For many patients, the money saved on insulin will go back into managing their diabetes in other ways. Thompson-Lerberg recently switched from a standard insulin pump to a continuous glucose monitor, a device that measures her glucose levels every five minutes and automatically delivers targeted amounts of insulin to keep her within a safe range—”almost like having an external pancreas,” she says. It’s the gold standard for diabetes management. But until the insulin price cut was announced, she hadn’t planned to use it around the clock. Continuous glucose monitors are expensive to use, even beyond the initial cost of the devices themselves; the wearable sensors that the machines require can cost more than $200 per month. Now, however, “not having to pay so much for insulin absolutely frees up a little more funding to be able to use it,” she says.
Thompson-Lerberg is hopeful that cheaper insulin prices will allow more people with diabetes access to disease-improving solutions like these—and that this, in turn, will help lower the stigma that she and others she knows have faced from specialists who don’t appreciate the everyday challenges of diabetes management. “I’ve had times where I was shamed for having high blood sugar,” she says. “When people have access to what they need and can more independently self manage, then I think people are more willing to ask for help.”

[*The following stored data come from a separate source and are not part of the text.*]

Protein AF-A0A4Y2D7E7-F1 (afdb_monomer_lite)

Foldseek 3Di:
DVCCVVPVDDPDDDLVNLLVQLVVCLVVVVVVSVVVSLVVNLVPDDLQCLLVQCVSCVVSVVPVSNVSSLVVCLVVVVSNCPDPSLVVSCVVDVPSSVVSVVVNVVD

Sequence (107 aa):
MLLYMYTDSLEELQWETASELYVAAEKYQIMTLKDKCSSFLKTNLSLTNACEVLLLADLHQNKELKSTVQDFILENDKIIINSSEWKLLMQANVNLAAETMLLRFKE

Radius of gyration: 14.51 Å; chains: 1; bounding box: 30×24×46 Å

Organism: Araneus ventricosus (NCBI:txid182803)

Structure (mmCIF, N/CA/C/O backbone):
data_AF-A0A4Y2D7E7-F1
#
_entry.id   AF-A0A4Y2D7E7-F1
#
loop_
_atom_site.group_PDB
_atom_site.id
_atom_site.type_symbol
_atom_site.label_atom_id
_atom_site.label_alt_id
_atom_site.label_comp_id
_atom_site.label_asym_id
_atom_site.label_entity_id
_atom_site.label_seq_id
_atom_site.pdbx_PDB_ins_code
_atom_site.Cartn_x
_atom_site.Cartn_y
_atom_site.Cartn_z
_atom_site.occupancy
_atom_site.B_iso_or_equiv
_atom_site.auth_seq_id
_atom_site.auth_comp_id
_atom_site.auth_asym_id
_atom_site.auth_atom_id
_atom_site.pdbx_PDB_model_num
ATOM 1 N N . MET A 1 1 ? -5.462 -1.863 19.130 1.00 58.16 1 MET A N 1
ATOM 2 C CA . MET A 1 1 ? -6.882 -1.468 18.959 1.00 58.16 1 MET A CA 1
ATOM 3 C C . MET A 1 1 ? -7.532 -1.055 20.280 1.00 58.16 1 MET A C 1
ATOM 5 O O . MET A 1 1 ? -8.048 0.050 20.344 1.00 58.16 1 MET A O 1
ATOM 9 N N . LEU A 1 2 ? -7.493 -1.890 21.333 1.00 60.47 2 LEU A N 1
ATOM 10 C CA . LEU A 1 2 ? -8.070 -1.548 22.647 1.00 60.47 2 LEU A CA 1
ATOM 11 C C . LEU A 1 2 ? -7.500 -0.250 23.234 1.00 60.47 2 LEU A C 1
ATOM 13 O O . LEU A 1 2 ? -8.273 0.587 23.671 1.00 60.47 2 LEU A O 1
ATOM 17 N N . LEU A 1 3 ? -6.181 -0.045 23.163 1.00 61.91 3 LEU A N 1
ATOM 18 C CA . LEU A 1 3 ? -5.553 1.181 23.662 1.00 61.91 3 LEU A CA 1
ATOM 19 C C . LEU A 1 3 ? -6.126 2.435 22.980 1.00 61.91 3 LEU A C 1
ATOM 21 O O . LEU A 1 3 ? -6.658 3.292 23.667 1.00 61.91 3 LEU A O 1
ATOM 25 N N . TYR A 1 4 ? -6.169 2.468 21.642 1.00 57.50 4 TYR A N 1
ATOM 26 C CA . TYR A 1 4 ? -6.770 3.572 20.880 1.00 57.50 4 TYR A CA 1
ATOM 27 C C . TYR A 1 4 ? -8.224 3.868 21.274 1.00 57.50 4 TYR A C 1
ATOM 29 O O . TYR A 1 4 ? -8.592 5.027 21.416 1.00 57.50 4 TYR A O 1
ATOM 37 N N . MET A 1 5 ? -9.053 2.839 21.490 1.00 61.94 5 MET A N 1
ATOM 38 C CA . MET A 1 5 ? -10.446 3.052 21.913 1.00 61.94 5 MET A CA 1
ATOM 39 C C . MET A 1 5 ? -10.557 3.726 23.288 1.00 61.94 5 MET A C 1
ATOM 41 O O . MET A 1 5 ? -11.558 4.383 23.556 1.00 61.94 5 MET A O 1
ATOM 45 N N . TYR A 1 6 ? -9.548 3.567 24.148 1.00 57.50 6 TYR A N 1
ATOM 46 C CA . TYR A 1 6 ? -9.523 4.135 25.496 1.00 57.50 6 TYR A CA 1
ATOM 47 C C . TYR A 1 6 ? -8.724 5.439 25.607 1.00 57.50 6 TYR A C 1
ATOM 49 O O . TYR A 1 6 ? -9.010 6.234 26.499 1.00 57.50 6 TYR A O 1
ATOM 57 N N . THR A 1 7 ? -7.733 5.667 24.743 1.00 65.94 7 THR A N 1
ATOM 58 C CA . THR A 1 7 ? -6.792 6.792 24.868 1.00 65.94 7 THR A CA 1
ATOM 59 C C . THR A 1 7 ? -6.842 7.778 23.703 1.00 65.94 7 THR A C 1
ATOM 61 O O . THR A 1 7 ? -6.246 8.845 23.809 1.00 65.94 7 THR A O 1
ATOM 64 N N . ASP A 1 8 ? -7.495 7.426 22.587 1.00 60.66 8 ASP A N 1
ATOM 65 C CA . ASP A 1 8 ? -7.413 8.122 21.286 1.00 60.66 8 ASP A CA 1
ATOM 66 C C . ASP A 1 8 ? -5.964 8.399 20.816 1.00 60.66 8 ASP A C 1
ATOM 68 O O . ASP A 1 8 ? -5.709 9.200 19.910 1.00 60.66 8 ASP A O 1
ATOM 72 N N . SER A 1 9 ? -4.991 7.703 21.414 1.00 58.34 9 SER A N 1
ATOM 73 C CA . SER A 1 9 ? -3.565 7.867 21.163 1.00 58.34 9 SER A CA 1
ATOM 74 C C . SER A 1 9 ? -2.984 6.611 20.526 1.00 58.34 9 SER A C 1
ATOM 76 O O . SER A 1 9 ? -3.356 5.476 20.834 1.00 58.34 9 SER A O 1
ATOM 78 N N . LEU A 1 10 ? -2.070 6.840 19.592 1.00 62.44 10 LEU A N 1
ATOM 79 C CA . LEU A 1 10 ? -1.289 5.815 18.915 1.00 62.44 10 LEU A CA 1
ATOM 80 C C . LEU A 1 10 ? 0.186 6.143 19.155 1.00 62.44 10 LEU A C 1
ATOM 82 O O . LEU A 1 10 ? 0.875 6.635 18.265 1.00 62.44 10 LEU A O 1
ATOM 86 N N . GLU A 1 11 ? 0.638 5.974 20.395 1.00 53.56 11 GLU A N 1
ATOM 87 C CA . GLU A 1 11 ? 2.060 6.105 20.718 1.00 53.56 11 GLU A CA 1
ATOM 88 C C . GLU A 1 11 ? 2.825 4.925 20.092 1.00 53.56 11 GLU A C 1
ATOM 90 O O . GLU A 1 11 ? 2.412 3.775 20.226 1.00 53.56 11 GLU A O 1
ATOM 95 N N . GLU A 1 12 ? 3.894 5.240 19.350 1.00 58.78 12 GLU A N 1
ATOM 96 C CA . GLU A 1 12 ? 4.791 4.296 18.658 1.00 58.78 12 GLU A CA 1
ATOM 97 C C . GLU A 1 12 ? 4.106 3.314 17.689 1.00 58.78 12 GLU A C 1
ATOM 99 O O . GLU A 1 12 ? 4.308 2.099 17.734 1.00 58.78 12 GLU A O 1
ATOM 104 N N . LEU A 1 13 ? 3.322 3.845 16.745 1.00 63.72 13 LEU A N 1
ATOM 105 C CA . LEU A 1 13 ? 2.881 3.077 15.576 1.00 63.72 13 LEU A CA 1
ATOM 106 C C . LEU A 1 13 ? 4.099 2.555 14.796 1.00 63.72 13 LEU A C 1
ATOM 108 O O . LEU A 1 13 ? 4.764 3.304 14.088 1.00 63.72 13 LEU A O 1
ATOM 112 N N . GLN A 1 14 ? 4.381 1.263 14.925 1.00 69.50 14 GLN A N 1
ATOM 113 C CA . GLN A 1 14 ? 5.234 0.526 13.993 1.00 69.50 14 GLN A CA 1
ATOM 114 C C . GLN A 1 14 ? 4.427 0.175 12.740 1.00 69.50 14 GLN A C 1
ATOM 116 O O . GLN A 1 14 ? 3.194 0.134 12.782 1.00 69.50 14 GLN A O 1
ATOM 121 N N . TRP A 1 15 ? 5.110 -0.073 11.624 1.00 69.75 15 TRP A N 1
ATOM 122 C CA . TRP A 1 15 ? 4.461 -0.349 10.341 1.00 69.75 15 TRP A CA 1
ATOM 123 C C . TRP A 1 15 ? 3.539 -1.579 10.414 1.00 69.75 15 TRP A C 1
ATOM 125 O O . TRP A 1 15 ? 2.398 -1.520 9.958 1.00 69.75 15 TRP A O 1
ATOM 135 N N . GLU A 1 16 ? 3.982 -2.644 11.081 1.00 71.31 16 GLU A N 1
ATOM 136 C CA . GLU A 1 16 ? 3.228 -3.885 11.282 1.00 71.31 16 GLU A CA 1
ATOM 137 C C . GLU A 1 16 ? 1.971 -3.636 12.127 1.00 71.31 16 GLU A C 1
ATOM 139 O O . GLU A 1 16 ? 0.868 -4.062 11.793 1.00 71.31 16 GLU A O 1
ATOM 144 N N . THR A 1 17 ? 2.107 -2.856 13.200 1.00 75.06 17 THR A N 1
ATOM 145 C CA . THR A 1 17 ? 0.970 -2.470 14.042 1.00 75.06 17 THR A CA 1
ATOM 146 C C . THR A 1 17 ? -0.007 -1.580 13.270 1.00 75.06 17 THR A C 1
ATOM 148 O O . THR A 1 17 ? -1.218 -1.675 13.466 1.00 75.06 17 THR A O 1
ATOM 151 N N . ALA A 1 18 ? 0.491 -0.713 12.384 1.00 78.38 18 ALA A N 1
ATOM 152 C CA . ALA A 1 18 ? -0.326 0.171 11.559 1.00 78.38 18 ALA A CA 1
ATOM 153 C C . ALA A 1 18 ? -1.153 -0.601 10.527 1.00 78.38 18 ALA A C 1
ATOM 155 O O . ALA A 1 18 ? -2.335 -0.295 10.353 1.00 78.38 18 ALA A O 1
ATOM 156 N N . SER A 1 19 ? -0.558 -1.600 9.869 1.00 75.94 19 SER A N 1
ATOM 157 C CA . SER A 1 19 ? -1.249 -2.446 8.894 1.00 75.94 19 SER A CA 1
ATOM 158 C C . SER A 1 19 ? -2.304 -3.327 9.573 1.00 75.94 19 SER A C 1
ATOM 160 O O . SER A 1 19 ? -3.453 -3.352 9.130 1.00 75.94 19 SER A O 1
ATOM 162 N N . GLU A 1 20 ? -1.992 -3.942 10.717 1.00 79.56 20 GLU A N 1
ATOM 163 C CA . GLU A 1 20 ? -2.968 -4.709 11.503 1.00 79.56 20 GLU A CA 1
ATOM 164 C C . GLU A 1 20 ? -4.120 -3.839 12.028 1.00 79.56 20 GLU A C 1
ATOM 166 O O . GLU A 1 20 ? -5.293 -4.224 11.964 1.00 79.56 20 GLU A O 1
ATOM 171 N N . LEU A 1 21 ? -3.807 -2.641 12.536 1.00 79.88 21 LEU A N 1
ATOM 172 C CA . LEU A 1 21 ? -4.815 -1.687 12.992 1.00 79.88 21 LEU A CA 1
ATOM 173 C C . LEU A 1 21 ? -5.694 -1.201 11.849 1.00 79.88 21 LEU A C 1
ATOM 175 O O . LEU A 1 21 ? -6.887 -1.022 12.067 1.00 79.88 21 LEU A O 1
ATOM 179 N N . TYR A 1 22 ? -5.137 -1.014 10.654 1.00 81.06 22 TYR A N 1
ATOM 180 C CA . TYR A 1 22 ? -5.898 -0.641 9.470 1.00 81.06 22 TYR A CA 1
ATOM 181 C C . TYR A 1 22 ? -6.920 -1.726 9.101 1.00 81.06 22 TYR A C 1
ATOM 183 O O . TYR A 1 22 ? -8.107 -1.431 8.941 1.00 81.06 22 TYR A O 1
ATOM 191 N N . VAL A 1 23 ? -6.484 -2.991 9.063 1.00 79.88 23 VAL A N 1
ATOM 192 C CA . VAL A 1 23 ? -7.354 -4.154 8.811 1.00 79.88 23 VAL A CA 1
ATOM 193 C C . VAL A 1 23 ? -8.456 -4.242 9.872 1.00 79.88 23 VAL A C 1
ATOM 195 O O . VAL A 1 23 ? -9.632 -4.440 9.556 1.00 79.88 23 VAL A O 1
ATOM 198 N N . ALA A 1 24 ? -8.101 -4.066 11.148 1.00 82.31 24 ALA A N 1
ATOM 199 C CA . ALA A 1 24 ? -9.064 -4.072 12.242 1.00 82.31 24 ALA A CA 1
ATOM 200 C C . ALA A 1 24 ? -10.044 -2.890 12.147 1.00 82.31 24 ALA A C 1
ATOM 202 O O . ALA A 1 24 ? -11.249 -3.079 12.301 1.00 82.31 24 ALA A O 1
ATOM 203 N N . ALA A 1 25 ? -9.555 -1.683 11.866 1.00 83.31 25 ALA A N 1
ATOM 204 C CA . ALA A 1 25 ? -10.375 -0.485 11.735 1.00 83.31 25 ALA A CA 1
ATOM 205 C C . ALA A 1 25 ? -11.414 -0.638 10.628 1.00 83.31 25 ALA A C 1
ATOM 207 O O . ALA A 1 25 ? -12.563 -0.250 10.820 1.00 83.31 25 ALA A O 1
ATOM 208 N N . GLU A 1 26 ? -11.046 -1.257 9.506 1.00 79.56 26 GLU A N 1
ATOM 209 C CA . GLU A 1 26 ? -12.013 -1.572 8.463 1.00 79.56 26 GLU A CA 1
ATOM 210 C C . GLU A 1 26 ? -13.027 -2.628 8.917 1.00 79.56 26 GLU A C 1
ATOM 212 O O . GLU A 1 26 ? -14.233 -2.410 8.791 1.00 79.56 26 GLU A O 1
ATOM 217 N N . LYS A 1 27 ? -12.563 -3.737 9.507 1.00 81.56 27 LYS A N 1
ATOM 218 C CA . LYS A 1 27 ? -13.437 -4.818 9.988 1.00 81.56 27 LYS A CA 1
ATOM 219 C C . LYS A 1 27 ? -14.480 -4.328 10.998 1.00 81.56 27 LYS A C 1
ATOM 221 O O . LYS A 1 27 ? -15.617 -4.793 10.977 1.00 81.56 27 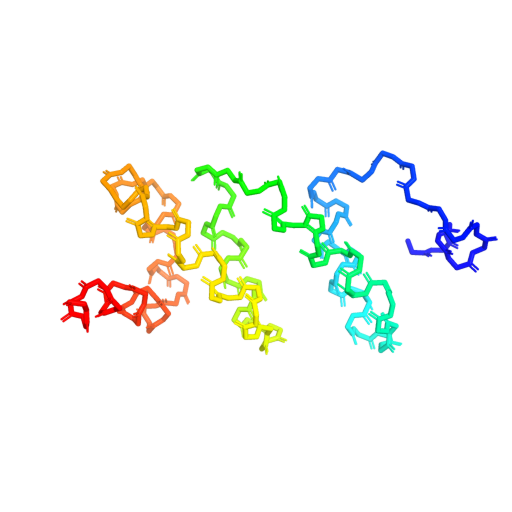LYS A O 1
ATOM 226 N N . TYR A 1 28 ? -14.093 -3.407 11.876 1.00 82.94 28 TYR A N 1
ATOM 227 C CA . TYR A 1 28 ? -14.960 -2.826 12.904 1.00 82.94 28 TYR A CA 1
ATOM 228 C C . TYR A 1 28 ? -15.576 -1.478 12.493 1.00 82.94 28 TYR A C 1
ATOM 230 O O . TYR A 1 28 ? -16.218 -0.834 13.318 1.00 82.94 28 TYR A O 1
ATOM 238 N N . GLN A 1 29 ? -15.396 -1.055 11.235 1.00 81.00 29 GLN A N 1
ATOM 239 C CA . GLN A 1 29 ? -15.933 0.188 10.663 1.00 81.00 29 GLN A CA 1
ATOM 240 C C . GLN A 1 29 ? -15.597 1.458 11.469 1.00 81.00 29 GLN A C 1
ATOM 242 O O . GLN A 1 29 ? -16.370 2.415 11.526 1.00 81.00 29 GLN A O 1
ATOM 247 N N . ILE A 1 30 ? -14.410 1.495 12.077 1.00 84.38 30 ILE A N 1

Jessyka McCaulley, a 29-year old entrepreneur who has Type-1 diabetes and sells diabetes-awareness merchandise online, says that the money she’ll soon be saving on insulin is going to go right back into her small business and platform, “just to help spread awareness that is still so much needed.”
“Diabetes is definitely a mental disease as well as a physical one,” she says. “This is one less stress that we have to worry about.”